Arsip Statis Seniman : I Dewa Gede Bakti

Oleh : perpustakaan | 13 Mei 2019 | Dibaca : 221 Pengunjung


Arsip Statis Seniman : I Dewa Gede Bakti

I Dewa Gede Bakti merupakan Seniman Tari yang berasal dari Desa Sulahan, Kecamatan Susut, Kabupaten Bangli.
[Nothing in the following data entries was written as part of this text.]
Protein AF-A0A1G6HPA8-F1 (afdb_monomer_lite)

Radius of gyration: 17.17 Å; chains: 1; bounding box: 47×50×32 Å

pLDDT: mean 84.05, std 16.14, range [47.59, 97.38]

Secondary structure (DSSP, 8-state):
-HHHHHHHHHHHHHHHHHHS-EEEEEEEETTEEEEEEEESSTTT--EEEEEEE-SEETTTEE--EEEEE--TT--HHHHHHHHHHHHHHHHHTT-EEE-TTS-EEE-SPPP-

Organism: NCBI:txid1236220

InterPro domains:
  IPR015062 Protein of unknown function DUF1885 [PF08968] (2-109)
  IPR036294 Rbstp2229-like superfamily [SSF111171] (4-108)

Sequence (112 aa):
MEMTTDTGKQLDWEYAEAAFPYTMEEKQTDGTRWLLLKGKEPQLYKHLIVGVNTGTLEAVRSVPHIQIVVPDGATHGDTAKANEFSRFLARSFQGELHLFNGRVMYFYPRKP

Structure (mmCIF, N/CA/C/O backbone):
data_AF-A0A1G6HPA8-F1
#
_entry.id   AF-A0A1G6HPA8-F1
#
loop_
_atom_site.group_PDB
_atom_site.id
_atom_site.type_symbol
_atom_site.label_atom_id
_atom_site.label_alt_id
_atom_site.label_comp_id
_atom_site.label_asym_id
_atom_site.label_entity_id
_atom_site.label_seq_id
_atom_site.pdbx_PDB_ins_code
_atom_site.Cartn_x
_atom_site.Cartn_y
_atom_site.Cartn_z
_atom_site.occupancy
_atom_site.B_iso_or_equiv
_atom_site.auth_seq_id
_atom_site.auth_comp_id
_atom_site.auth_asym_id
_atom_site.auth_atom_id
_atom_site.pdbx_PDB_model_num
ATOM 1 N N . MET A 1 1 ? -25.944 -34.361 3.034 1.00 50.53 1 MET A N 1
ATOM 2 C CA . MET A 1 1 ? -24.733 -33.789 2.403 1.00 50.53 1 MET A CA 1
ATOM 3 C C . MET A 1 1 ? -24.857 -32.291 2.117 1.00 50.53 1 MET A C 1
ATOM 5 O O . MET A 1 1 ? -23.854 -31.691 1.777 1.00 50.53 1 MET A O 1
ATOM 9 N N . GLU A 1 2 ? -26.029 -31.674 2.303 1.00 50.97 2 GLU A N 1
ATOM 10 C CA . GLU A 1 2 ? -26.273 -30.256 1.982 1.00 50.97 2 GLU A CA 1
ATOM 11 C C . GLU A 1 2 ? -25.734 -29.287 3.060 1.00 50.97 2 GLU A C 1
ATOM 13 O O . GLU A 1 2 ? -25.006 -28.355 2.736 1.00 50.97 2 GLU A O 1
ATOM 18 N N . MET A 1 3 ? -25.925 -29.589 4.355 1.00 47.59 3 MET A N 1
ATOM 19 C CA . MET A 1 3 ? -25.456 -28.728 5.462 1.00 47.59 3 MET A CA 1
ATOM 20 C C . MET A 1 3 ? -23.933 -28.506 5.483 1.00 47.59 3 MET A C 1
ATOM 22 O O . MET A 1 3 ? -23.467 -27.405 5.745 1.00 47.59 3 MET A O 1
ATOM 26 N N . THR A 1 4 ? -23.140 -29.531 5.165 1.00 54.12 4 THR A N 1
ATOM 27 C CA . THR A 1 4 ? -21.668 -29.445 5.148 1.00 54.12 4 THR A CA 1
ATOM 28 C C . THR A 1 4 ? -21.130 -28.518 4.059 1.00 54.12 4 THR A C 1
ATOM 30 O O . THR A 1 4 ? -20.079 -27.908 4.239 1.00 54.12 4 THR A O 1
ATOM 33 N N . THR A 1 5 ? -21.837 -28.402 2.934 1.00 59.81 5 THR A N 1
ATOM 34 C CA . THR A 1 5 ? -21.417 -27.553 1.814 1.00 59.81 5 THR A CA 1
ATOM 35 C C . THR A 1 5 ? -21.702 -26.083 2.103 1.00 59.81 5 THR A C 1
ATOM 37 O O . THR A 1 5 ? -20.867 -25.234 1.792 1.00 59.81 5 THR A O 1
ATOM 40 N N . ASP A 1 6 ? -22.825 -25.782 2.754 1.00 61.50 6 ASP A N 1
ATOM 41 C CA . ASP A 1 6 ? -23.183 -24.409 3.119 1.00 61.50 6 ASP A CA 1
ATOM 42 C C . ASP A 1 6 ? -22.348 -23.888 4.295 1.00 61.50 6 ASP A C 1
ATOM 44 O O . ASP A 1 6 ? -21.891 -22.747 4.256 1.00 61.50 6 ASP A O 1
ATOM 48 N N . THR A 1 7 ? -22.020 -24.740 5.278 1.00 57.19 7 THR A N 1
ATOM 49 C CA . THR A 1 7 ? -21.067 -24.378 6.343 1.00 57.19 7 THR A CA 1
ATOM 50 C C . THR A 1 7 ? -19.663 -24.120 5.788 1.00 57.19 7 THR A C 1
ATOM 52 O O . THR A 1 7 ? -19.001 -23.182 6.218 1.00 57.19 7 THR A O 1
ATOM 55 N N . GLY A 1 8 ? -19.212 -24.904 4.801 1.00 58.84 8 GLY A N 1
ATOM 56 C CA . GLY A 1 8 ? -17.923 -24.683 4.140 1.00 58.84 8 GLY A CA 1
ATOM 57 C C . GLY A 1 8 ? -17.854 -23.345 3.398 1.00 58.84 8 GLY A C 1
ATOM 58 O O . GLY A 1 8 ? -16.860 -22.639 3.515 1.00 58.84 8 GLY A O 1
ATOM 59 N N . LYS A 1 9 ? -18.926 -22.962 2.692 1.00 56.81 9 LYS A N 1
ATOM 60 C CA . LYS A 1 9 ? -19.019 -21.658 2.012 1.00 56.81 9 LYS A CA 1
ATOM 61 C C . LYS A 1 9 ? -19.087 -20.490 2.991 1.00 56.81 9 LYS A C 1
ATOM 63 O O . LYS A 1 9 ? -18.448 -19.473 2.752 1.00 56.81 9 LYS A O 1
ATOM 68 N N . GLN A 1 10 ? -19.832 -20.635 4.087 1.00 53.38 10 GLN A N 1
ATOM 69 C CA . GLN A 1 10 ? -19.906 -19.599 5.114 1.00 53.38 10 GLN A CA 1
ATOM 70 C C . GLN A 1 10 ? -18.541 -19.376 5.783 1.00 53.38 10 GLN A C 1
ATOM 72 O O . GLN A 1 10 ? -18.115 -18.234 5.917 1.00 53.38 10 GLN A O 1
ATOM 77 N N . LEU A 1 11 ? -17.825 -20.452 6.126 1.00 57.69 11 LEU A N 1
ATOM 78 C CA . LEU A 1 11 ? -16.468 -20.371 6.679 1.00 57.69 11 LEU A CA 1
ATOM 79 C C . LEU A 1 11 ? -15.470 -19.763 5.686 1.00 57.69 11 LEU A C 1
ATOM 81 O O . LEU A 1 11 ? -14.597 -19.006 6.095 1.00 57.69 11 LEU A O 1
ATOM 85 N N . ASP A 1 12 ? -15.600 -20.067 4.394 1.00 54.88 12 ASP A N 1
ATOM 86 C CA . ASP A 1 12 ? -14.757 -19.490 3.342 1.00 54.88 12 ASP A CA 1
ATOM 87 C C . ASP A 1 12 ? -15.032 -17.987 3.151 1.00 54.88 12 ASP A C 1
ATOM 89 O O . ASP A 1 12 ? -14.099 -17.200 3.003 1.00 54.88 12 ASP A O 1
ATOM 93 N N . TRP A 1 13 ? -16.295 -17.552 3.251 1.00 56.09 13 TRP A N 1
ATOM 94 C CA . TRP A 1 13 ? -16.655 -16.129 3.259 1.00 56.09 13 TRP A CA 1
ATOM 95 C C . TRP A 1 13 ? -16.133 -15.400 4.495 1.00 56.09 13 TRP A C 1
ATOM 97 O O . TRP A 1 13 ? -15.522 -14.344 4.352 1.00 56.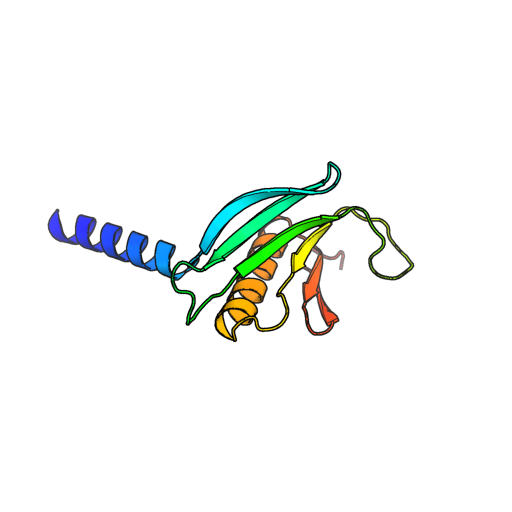09 13 TRP A O 1
ATOM 107 N N . GLU A 1 14 ? -16.302 -15.969 5.689 1.00 59.56 14 GLU A N 1
ATOM 108 C CA . GLU A 1 14 ? -15.748 -15.409 6.928 1.00 59.56 14 GLU A CA 1
ATOM 109 C C . GLU A 1 14 ? -14.211 -15.341 6.867 1.00 59.56 14 GLU A C 1
ATOM 111 O O . GLU A 1 14 ? -13.612 -14.342 7.272 1.00 59.56 14 GLU A O 1
ATOM 116 N N . TYR A 1 15 ? -13.558 -16.353 6.282 1.00 57.09 15 TYR A N 1
ATOM 117 C CA . TYR A 1 15 ? -12.111 -16.371 6.074 1.00 57.09 15 TYR A CA 1
ATOM 118 C C . TYR A 1 15 ? -11.660 -15.322 5.053 1.00 57.09 15 TYR A C 1
ATOM 120 O O . TYR A 1 15 ? -10.679 -14.622 5.293 1.00 57.09 15 TYR A O 1
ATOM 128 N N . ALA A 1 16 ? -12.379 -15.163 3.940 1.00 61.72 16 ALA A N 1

Beliau lahir pada tanggal 31 Desember 1960 di Sulahan. Pria yang menyandang gelar Sarjana Sospol ini merupakan anak pertama dari pasangan I Dewa Made Daging yang juga merupakan seorang seniman dengan I Dewa Ayu Ketut Runih. I Dewa Gede Bakti memiliki 3 (tiga) orang anak hasil pernikahannya dengan I Dewa Agung Ayu Astiti, yakni : I Dewa Gede Putra Astika, I Dewa Made Budi Artawan dan I Dewa Nyoman Sedana Arta.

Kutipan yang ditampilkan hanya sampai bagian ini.